The biotech company Kadimastem is recruiting for a Phase 1/2a clinical trial to test the safety and effectiveness of its leading cell therapy, called AstroRx, in patients with amyotrophic lateral sclerosis (ALS), after positive results were seen in animal models of the disease.
The study showed that AstroRx, made of healthy cells called astrocytes that are derived from human embryonic stem cells, delayed disease onset and prolonged survival and muscular activity of mice and rat models of ALS.
The results were published in the journal Stem Cell Research & Therapy in a study titled, “Safety and efficacy of human embryonic stem cell-derived astrocytes following intrathecal transplantation in SOD1G93A and NSG animal models.”
While the loss of motor neurons is the key event in ALS, a growing amount of evidence suggests the malfunction of another group of cells in the central nervous system, called astrocytes, also play a role in ALS worsening.
Astrocytes are star-shaped cells surrounding neurons in the brain and spinal cord. The evidence suggests that astrocytes may contribute to the progression of ALS via different mechanisms: the secretion of toxic proteins or inflammatory molecules that induce the death of motor nerve cells, among other processes.
These findings suggest that transplanting healthy astrocytes could compensate for the loss of function of malfunctioning astrocytes in ALS, researchers said.
To test their hypothesis, they first developed a protocol to use human embryonic stem cells as a source for producing large quantities of astrocyte progenitor cells (APCs).
APCs can be frozen and stored and, when needed, used to produce healthy populations of astrocytes.
Researchers tested their newly produced population of astrocytes in the lab and found that they reproduce several of the features of healthy astrocytes: They promote the growth of nerve cell axons and protect motor neurons from oxidative stress.
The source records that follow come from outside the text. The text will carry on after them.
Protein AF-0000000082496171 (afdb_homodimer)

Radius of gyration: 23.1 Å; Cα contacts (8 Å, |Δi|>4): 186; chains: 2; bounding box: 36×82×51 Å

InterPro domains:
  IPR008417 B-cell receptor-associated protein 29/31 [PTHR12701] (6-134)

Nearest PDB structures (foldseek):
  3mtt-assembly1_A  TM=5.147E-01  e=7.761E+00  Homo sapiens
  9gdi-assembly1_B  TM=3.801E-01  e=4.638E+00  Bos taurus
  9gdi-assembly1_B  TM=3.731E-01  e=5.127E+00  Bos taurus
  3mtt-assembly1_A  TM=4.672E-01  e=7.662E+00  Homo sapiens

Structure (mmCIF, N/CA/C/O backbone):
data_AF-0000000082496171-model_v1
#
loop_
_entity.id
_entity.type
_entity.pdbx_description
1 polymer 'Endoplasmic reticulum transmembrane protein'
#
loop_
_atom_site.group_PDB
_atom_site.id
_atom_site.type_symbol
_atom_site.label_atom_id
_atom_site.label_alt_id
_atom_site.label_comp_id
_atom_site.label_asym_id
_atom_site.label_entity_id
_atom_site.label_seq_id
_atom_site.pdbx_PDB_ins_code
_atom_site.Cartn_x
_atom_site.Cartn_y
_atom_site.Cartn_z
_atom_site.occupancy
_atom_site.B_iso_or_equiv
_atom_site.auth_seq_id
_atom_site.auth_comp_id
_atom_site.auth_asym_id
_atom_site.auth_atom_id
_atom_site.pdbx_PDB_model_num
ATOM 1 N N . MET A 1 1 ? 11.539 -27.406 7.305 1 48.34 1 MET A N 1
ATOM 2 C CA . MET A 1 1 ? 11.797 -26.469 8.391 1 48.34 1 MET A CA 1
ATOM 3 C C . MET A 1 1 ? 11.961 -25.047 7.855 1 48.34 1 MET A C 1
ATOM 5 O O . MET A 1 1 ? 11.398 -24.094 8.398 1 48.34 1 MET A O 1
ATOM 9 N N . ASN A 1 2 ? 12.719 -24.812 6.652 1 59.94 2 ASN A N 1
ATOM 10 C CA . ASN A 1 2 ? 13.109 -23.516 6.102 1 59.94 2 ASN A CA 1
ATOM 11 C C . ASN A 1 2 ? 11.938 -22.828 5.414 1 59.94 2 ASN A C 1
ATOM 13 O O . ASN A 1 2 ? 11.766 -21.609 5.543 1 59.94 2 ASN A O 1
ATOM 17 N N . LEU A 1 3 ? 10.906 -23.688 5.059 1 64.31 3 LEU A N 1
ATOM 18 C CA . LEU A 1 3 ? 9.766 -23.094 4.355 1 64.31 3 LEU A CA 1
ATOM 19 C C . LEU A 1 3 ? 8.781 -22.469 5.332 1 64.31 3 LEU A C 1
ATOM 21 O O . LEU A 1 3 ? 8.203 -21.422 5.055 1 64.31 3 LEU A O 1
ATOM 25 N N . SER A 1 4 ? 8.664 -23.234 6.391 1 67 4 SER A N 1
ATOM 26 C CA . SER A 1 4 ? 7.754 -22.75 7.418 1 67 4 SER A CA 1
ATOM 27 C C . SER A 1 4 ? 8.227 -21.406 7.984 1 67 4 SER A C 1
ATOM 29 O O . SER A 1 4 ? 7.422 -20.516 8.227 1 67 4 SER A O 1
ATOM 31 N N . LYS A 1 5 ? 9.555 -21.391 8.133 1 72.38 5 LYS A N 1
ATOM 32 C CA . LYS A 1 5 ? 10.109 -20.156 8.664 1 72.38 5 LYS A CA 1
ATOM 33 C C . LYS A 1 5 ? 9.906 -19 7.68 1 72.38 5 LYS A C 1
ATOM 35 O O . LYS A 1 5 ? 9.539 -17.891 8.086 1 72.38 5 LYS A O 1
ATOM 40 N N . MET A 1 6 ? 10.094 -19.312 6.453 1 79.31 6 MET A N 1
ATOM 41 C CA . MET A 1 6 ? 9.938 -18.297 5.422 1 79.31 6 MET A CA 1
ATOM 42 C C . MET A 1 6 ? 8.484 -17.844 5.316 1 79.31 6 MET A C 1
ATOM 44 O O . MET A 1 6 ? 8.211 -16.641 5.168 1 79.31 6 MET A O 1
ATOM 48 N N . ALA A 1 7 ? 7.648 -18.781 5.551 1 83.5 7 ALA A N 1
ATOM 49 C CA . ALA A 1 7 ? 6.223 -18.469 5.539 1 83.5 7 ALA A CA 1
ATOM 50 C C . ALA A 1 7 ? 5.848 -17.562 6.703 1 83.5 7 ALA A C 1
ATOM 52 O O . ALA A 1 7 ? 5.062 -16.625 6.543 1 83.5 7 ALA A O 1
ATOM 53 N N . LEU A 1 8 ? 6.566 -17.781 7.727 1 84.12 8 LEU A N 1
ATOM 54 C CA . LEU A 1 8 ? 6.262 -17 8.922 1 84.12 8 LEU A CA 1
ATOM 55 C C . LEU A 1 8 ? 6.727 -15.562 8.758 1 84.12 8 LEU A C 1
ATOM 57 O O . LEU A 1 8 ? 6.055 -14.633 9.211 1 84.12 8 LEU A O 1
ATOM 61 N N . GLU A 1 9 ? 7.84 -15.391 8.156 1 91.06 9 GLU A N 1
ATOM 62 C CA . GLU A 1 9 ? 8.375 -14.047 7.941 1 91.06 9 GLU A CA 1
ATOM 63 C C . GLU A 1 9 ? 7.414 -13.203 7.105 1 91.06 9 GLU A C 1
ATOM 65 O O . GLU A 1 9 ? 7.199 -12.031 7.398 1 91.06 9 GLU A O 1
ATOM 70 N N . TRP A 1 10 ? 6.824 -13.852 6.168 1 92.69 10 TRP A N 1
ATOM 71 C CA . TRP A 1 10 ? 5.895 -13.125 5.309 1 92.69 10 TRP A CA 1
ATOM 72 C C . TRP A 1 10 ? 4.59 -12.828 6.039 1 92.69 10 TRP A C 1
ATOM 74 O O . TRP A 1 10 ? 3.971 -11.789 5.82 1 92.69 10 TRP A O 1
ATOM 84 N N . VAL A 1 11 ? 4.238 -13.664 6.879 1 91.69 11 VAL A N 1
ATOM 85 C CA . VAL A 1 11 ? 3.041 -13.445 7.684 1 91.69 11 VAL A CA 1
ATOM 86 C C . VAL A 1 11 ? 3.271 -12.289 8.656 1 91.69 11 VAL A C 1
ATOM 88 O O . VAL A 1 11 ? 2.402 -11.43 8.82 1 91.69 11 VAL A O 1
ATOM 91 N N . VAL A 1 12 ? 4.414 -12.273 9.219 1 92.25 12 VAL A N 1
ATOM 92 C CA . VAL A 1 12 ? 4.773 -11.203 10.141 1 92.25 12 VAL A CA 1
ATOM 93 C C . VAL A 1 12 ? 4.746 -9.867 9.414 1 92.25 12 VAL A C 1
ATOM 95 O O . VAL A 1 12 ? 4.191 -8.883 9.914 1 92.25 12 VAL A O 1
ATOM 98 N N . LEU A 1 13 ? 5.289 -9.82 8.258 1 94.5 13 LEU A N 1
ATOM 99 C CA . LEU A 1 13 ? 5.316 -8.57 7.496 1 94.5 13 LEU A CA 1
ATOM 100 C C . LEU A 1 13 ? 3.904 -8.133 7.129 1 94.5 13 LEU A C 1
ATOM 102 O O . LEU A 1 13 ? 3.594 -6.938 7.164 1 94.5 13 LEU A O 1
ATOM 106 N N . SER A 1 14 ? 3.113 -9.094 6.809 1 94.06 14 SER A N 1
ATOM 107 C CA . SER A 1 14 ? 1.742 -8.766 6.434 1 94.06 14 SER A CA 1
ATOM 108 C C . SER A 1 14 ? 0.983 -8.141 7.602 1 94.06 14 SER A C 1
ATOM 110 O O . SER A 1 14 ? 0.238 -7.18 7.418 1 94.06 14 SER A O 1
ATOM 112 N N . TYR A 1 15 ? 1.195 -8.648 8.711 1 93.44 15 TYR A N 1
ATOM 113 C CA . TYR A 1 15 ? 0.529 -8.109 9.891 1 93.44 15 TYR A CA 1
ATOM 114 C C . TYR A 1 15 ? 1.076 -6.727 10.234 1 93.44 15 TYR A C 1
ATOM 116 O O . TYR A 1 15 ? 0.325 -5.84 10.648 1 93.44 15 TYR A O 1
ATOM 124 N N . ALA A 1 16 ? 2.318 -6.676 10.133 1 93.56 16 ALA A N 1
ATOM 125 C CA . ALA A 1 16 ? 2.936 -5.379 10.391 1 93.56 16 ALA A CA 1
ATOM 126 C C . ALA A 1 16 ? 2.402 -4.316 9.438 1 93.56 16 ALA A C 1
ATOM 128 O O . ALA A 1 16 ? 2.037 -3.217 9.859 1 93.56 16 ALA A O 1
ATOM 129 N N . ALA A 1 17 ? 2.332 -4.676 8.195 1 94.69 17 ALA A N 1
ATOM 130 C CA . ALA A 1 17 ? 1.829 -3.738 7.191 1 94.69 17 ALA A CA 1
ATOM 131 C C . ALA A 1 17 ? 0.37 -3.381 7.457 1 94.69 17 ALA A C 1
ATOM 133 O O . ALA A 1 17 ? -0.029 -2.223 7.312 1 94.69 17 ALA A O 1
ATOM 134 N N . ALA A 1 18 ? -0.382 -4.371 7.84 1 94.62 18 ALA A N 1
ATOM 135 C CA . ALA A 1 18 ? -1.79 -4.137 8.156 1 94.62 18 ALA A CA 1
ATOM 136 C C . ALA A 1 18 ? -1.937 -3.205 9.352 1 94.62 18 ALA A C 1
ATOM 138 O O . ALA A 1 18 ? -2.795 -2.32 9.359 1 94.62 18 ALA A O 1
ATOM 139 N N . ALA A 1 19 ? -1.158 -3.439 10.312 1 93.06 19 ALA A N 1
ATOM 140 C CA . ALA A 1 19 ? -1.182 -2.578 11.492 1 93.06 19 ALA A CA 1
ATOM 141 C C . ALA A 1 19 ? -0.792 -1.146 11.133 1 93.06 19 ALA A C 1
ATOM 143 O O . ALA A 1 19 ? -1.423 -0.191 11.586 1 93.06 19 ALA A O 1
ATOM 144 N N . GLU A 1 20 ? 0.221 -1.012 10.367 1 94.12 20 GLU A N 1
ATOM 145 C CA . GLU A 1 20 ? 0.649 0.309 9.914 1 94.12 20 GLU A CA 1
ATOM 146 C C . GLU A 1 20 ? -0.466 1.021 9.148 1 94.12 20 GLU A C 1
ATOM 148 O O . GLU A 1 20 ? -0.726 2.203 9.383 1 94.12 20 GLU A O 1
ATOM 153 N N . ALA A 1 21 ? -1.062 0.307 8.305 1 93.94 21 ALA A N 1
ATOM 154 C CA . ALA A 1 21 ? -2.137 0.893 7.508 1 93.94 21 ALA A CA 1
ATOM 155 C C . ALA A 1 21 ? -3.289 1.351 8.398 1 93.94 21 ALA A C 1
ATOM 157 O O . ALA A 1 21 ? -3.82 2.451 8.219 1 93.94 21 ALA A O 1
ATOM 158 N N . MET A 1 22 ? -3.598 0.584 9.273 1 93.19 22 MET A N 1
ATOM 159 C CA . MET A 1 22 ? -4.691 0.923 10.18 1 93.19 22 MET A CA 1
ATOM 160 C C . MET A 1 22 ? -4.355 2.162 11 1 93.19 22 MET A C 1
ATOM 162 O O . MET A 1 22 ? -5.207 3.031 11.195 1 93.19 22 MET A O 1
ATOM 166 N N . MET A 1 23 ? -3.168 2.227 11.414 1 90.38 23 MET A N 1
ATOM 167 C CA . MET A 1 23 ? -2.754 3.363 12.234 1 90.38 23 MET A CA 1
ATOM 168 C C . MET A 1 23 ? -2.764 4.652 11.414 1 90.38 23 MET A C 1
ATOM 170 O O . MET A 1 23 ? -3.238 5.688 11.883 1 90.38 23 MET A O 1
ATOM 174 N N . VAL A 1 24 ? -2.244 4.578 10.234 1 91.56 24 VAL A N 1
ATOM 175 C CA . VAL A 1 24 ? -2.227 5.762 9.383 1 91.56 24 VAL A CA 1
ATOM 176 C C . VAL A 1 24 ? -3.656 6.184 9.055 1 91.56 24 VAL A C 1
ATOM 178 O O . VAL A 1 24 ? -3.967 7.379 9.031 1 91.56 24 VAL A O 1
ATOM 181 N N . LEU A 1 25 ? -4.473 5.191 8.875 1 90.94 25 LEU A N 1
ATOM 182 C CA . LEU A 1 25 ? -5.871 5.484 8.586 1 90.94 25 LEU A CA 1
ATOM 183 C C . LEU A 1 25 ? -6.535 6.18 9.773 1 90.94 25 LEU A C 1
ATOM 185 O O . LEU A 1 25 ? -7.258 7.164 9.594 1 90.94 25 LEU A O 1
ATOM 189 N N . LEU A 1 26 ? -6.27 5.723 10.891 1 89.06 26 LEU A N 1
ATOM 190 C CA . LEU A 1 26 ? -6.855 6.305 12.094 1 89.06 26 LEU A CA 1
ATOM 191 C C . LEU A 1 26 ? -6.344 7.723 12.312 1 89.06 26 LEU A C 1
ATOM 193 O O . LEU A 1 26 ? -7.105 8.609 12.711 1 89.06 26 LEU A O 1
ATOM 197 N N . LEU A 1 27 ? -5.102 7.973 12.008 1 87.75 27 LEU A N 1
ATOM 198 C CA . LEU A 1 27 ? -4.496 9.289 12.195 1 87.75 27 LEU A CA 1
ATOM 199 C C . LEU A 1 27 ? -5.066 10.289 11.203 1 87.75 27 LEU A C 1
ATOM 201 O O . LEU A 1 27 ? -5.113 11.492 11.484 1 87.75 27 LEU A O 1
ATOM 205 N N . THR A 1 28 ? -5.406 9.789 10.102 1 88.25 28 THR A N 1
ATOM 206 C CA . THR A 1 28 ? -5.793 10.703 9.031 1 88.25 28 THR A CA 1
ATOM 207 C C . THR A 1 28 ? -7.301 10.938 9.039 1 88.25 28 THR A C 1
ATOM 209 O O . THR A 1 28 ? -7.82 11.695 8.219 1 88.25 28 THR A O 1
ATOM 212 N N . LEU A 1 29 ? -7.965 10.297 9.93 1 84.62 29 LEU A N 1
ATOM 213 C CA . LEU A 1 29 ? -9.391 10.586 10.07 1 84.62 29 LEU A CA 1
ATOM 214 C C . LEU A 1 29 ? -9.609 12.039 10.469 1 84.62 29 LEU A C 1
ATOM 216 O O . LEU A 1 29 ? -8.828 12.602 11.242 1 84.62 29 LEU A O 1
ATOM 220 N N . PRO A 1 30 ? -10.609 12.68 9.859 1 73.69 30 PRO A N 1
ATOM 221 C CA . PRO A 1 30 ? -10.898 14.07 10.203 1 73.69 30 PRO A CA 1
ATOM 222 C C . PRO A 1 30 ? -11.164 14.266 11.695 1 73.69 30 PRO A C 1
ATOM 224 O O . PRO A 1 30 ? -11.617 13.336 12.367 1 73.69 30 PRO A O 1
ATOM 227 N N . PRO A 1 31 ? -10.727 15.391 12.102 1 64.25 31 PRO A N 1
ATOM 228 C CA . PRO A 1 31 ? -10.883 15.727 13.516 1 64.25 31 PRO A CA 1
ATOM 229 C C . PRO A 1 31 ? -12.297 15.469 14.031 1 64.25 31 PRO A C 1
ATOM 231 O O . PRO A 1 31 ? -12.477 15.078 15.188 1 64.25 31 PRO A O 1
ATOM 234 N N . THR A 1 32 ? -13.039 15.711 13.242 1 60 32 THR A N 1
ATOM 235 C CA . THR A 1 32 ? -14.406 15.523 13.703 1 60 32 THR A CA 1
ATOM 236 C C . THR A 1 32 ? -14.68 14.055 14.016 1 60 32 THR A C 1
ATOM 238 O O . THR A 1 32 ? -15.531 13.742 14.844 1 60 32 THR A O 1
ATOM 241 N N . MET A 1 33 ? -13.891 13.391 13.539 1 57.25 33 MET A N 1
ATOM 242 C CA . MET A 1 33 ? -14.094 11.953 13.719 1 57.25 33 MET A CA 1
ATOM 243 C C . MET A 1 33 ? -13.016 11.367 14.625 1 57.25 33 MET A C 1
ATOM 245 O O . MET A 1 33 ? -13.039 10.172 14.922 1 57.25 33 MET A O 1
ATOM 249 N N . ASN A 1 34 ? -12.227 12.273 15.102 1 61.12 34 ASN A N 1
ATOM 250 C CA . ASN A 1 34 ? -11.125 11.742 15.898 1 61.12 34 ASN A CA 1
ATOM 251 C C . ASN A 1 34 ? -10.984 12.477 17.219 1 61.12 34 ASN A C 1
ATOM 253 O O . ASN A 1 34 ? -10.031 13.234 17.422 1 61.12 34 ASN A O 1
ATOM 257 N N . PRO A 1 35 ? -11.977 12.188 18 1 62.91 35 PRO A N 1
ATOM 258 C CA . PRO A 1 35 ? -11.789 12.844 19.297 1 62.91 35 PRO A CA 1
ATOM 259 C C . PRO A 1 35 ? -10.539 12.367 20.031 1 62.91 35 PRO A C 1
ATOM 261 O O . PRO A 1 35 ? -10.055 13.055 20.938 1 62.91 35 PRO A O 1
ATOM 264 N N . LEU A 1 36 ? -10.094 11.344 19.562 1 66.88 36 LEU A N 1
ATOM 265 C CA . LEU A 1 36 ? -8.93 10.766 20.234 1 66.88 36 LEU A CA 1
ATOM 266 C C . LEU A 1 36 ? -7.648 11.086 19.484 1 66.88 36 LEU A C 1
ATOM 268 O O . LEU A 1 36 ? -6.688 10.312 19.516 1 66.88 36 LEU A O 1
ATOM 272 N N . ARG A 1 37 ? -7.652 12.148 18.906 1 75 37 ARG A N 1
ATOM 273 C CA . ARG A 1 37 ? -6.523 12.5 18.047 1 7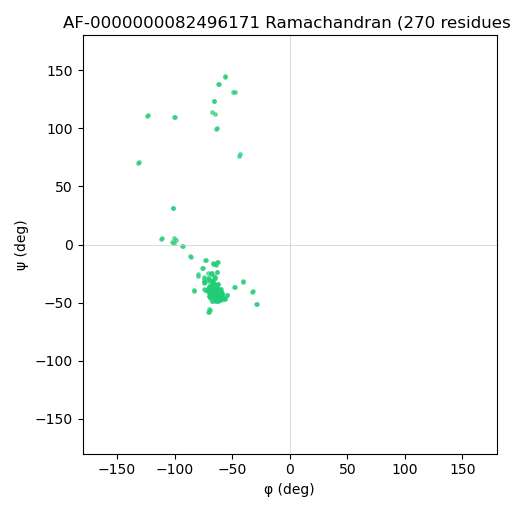5 37 ARG A CA 1
ATOM 274 C C . ARG A 1 37 ? -5.223 12.547 18.844 1 75 37 ARG A C 1
ATOM 276 O O . ARG A 1 37 ? -4.223 11.953 18.438 1 75 37 ARG A O 1
ATOM 283 N N . LYS A 1 38 ? -5.301 13.219 19.984 1 76 38 LYS A N 1
ATOM 284 C CA . LYS A 1 38 ? -4.094 13.328 20.797 1 76 38 LYS A CA 1
ATOM 285 C C . LYS A 1 38 ? -3.617 11.953 21.25 1 76 38 LYS A C 1
ATOM 287 O O . LYS A 1 38 ? -2.412 11.688 21.297 1 76 38 LYS A O 1
ATOM 292 N N . GLY A 1 39 ? -4.645 11.203 21.547 1 76.88 39 GLY A N 1
ATOM 293 C CA . GLY A 1 39 ? -4.312 9.844 21.938 1 76.88 39 GLY A CA 1
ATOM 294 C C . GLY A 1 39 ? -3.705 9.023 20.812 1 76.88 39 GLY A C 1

These healthy astrocytes also released a variety of factors with neurogenic – they promote the generation of nerve cells – and neuroprotective activities.
They then moved to animal studies to test the potential therapeutic activity of their healthy astrocytes, which the company calls AstoRx. They injected healthy astrocytes directly into the spinal canal of mice with ALS.
The team tested two different regimens – cells delivered just once or in two loads (each separated by a 30-day period) – and compared the animals’ outcomes to sham-injected mice (the controls).
The results showed that the double transplant of AstroRx significantly delayed disease onset by 119 days, compared to 112 days in sham-injected mice.
Motor performance, assessed by the rotarod test and neurological scoring, was also significantly improved in mice injected twice with healthy astrocytes, and led to a slight increase in mice survival.
They also tested the double transplant method in a rat model of ALS where AstroRx was administered via intrathecal injection by lumbar puncture – an injection administered into the spinal canal – and a route of administration closer to what would be used in a human patient.
In this case, they injected a higher load of cells, divided into two injections. Compared to control rats, transplanting AstroRx led to a significant delay in disease onset, researchers found. In the control rats the disease manifested between 160 and 170 days, while in the transplanted rats, disease onset was closer to 200 days.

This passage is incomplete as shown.